Apoyo a la Información
Dong et al. "S tRNA Concentración de datos con la Clasificación de Isoacceptors
Este conjunto de datos contiene Dong et al's
Con la concentración de datos, y la cesión de isoacceptor tipos de tRNAs: "principales", "menor", y "ninguna de las dos."

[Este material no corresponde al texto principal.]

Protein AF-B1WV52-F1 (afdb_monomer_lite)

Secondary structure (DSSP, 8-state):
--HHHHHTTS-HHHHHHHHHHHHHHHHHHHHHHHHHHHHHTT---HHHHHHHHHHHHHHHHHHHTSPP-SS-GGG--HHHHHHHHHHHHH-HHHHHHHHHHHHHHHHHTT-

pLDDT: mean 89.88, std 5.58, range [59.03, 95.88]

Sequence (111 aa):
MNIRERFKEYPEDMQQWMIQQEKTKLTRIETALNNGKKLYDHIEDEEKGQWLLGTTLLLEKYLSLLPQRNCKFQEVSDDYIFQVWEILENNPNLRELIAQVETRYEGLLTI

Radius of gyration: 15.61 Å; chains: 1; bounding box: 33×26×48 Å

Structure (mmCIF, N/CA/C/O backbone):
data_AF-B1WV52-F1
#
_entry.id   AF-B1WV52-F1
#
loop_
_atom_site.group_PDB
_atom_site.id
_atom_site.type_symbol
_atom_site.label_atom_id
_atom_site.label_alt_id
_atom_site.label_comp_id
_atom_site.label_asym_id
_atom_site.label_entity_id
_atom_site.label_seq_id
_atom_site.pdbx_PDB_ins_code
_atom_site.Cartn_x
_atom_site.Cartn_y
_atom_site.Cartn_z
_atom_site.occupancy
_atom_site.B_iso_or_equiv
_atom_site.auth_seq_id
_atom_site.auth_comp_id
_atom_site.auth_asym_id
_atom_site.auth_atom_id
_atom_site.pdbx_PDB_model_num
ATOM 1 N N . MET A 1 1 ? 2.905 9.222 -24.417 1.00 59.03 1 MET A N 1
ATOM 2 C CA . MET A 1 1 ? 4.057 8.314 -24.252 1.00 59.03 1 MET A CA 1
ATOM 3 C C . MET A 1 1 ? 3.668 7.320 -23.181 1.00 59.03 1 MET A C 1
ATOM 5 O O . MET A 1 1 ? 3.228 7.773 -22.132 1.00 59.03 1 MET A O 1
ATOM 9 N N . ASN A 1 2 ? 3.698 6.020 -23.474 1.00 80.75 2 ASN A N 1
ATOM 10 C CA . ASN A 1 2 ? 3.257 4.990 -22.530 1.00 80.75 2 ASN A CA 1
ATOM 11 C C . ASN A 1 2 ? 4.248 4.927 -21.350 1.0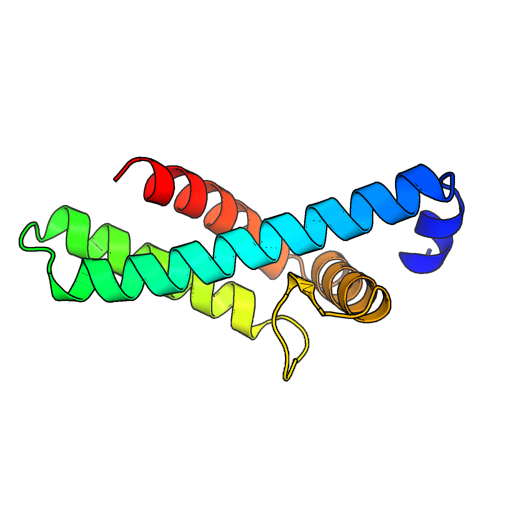0 80.75 2 ASN A C 1
ATOM 13 O O . ASN A 1 2 ? 5.455 5.076 -21.555 1.00 80.75 2 ASN A O 1
ATOM 17 N N . ILE A 1 3 ? 3.769 4.716 -20.121 1.00 83.38 3 ILE A N 1
ATOM 18 C CA . ILE A 1 3 ? 4.627 4.638 -18.931 1.00 83.38 3 ILE A CA 1
ATOM 19 C C . ILE A 1 3 ? 5.754 3.610 -19.081 1.00 83.38 3 ILE A C 1
ATOM 21 O O . ILE A 1 3 ? 6.870 3.858 -18.639 1.00 83.38 3 ILE A O 1
ATOM 25 N N . ARG A 1 4 ? 5.511 2.508 -19.798 1.00 86.44 4 ARG A N 1
ATOM 26 C CA . ARG A 1 4 ? 6.509 1.471 -20.093 1.00 86.44 4 ARG A CA 1
ATOM 27 C C . ARG A 1 4 ? 7.609 1.951 -21.034 1.00 86.44 4 ARG A C 1
ATOM 29 O O . ARG A 1 4 ? 8.742 1.500 -20.925 1.00 86.44 4 ARG A O 1
ATOM 36 N N . GLU A 1 5 ? 7.287 2.842 -21.968 1.00 86.56 5 GLU A N 1
ATOM 37 C CA . GLU A 1 5 ? 8.272 3.435 -22.881 1.00 86.56 5 GLU A CA 1
ATOM 38 C C . GLU A 1 5 ? 9.161 4.419 -22.126 1.00 86.56 5 GLU A C 1
ATOM 40 O O . GLU A 1 5 ? 10.379 4.327 -22.225 1.00 86.56 5 GLU A O 1
ATOM 45 N N . ARG A 1 6 ? 8.553 5.269 -21.285 1.00 84.88 6 ARG A N 1
ATOM 46 C CA . ARG A 1 6 ? 9.272 6.172 -20.371 1.00 84.88 6 ARG A CA 1
ATOM 47 C C . ARG A 1 6 ? 10.199 5.406 -19.438 1.00 84.88 6 ARG A C 1
ATOM 49 O O . ARG A 1 6 ? 11.317 5.827 -19.182 1.00 84.88 6 ARG A O 1
ATOM 56 N N . PHE A 1 7 ? 9.736 4.269 -18.928 1.00 87.81 7 PHE A N 1
ATOM 57 C CA . PHE A 1 7 ? 10.492 3.497 -17.953 1.00 87.81 7 PHE A CA 1
ATOM 58 C C . PHE A 1 7 ? 11.773 2.885 -18.532 1.00 87.81 7 PHE A C 1
ATOM 60 O O . PHE A 1 7 ? 12.776 2.785 -17.831 1.00 87.81 7 PHE A O 1
ATOM 67 N N . LYS A 1 8 ? 11.767 2.543 -19.827 1.00 89.00 8 LYS A N 1
ATOM 68 C CA . LYS A 1 8 ? 12.941 2.017 -20.542 1.00 89.00 8 LYS A CA 1
ATOM 69 C C . LYS A 1 8 ? 14.061 3.043 -20.729 1.00 89.00 8 LYS A C 1
ATOM 71 O O . LYS A 1 8 ? 15.164 2.649 -21.090 1.00 89.00 8 LYS A O 1
ATOM 76 N N . GLU A 1 9 ? 13.793 4.329 -20.509 1.00 92.19 9 GLU A N 1
ATOM 77 C CA . GLU A 1 9 ? 14.811 5.386 -20.563 1.00 92.19 9 GLU A CA 1
ATOM 78 C C . GLU A 1 9 ? 15.732 5.364 -19.332 1.00 92.19 9 GLU A C 1
ATOM 80 O O . GLU A 1 9 ? 16.834 5.911 -19.376 1.00 92.19 9 GLU A O 1
ATOM 85 N N . TYR A 1 10 ? 15.309 4.716 -18.241 1.00 91.94 10 TYR A N 1
ATOM 86 C CA . TYR A 1 10 ? 16.113 4.574 -17.030 1.00 91.94 10 TYR A CA 1
ATOM 87 C C . TYR A 1 10 ? 17.062 3.365 -17.106 1.00 91.94 10 TYR A C 1
ATOM 89 O O . TYR A 1 10 ? 16.730 2.358 -17.735 1.00 91.94 10 TYR A O 1
ATOM 97 N N . PRO A 1 11 ? 18.219 3.408 -16.424 1.00 95.88 11 PRO A N 1
ATOM 98 C CA . PRO A 1 11 ? 19.067 2.235 -16.203 1.00 95.88 11 PRO A CA 1
ATOM 99 C C . PRO A 1 11 ? 18.313 1.066 -15.545 1.00 95.88 11 PRO A C 1
ATOM 101 O O . PRO A 1 11 ? 17.393 1.282 -14.758 1.00 95.88 11 PRO A O 1
ATOM 104 N N . GLU A 1 12 ? 18.693 -0.177 -15.850 1.00 92.88 12 GLU A N 1
ATOM 105 C CA . GLU A 1 12 ? 17.992 -1.385 -15.376 1.00 92.88 12 GLU A CA 1
ATOM 106 C C . GLU A 1 12 ? 17.963 -1.505 -13.841 1.00 92.88 12 GLU A C 1
ATOM 108 O O . GLU A 1 12 ? 16.945 -1.876 -13.257 1.00 92.88 12 GLU A O 1
ATOM 113 N N . ASP A 1 13 ? 19.047 -1.123 -13.171 1.00 94.12 13 ASP A N 1
ATOM 114 C CA . ASP A 1 13 ? 19.138 -1.056 -11.712 1.00 94.12 13 ASP A CA 1
ATOM 115 C C . ASP A 1 13 ? 18.162 -0.026 -11.126 1.00 94.12 13 ASP A C 1
ATOM 117 O O . ASP A 1 13 ? 17.479 -0.306 -10.138 1.00 94.12 13 ASP A O 1
ATOM 121 N N . MET A 1 14 ? 18.028 1.136 -11.770 1.00 94.56 14 MET A N 1
ATOM 122 C CA . MET A 1 14 ? 17.057 2.161 -11.385 1.00 94.56 14 MET A CA 1
ATOM 123 C C . MET A 1 14 ? 15.618 1.693 -11.627 1.00 94.56 14 MET A C 1
ATOM 125 O O . MET A 1 14 ? 14.759 1.891 -10.767 1.00 94.56 14 MET A O 1
ATOM 129 N N . GLN A 1 15 ? 15.357 1.030 -12.754 1.00 93.00 15 GLN A N 1
ATOM 130 C CA . GLN A 1 15 ? 14.058 0.434 -13.064 1.00 93.00 15 GLN A CA 1
ATOM 131 C C . GLN A 1 15 ? 13.639 -0.569 -11.981 1.00 93.00 15 GLN A C 1
ATOM 133 O O . GLN A 1 15 ? 12.552 -0.467 -11.407 1.00 93.00 15 GLN A O 1
ATOM 138 N N . GLN A 1 16 ? 14.528 -1.504 -11.644 1.00 93.69 16 GLN A N 1
ATOM 139 C CA . GLN A 1 16 ? 14.280 -2.487 -10.594 1.00 93.69 16 GLN A CA 1
ATOM 140 C C . GLN A 1 16 ? 14.099 -1.821 -9.230 1.00 93.69 16 GLN A C 1
ATOM 142 O O . GLN A 1 16 ? 13.164 -2.155 -8.502 1.00 93.69 16 GLN A O 1
ATOM 147 N N . TRP A 1 17 ? 14.918 -0.822 -8.895 1.00 95.69 17 TRP A N 1
ATOM 148 C CA . TRP A 1 17 ? 14.759 -0.066 -7.656 1.00 95.69 17 TRP A CA 1
ATOM 149 C C . TRP A 1 17 ? 13.379 0.599 -7.553 1.00 95.69 17 TRP A C 1
ATOM 151 O O . TRP A 1 17 ? 12.707 0.440 -6.534 1.00 95.69 17 TRP A O 1
ATOM 161 N N . MET A 1 18 ? 12.910 1.278 -8.605 1.00 94.94 18 MET A N 1
ATOM 162 C CA . MET A 1 18 ? 11.597 1.939 -8.618 1.00 94.94 18 MET A CA 1
ATOM 163 C C . MET A 1 18 ? 10.445 0.940 -8.442 1.00 94.94 18 MET A C 1
ATOM 165 O O . MET A 1 18 ? 9.520 1.189 -7.668 1.00 94.94 18 MET A O 1
ATOM 169 N N . ILE A 1 19 ? 10.522 -0.215 -9.107 1.00 94.94 19 ILE A N 1
ATOM 170 C CA . ILE A 1 19 ? 9.542 -1.298 -8.951 1.00 94.94 19 ILE A CA 1
ATOM 171 C C . ILE A 1 19 ? 9.516 -1.798 -7.501 1.00 94.94 19 ILE A C 1
ATOM 173 O O . ILE A 1 19 ? 8.444 -1.965 -6.917 1.00 94.94 19 ILE A O 1
ATOM 177 N N . GLN A 1 20 ? 10.685 -2.014 -6.893 1.00 95.12 20 GLN A N 1
ATOM 178 C CA . GLN A 1 20 ? 10.775 -2.483 -5.508 1.00 95.12 20 GLN A CA 1
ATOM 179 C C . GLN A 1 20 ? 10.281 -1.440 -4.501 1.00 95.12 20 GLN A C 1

Diseño de la matriz de la regresión de Mínimos Cuadrados con 44 Operons y 11 Limitaciones
Esta es la "correcta" matriz utilizada en el análisis, uniéndose operones ribosomales
RrnC, rrnD,
Y
RrnH
Pueden ingresarse directamente en R.
Concentración y Constraint Matrix que se usan con la S2
(1 KB TXT).
Diseño Automatizado de Matriz para la regresión de Mínimos Cuadrados con 47 Operons y 13 Limitaciones
Corresponde a los grupos tDNA encontró con una agrupación radio de 300 bp utilizados en el documento, que divide aparte operones ribosomales
RrnC, rrnD,
Y
RrnH
Pueden ingresarse directamente en R.
Concentración y Constraint matriz que se usa con S4
(1 KB TXT).
OSCs y otros correlatos
Este cuadro da OSCs hizo con la "correcta" diseño de la matriz
Llamado "design_matrix.correct" y estimó por regresión de mínimos cuadrados a través del origen. Operón propiedades adicionales se recogen aquí.
Diseño de la matriz de la regresión de Mínimos Cuadrados con 43 Operons y 10 Limitaciones
Esto es lo mismo que la "correcta", pero excluye la matriz operón
ThrX
En el presente texto. Pueden ingresarse directamente en R.
Concentración y Constraint matriz que se usa con
(1 KB TXT).
Minimal Diseño de la matriz de regresión de Mínimos Cuadrados con 44 Operons y 10 Limitaciones
Esto impone mínima expresión las posibles limitaciones a la igualdad entre los operones ribosomales
RrnC, rrnD,
Y
RrnH
Pueden ingresarse directamente en R.
Concentración y Constraint matriz que se usa con
(1 KB TXT).
Log-Perfil de Riesgo de Box-Cox Test
(4 KB EPS).

Damos las gracias a Diarmaid Hughes, Kurt Nordström, Otto Berg, Måns Ehrenberg, Charles Kurland, Johan Elf, Hugo de Boer, y los revisores anónimos de los útiles comentarios y debate, Måns Ehrenberg y Eduardo Rocha para el intercambio de manuscritos inéditos, y una subvención a reconocer desde LAK Wallenberg el Consorcio Norte y al Departamento de Asuntos Humanitarios y de Vetenskapsrådet LAK, el Consejo de Investigación sueco.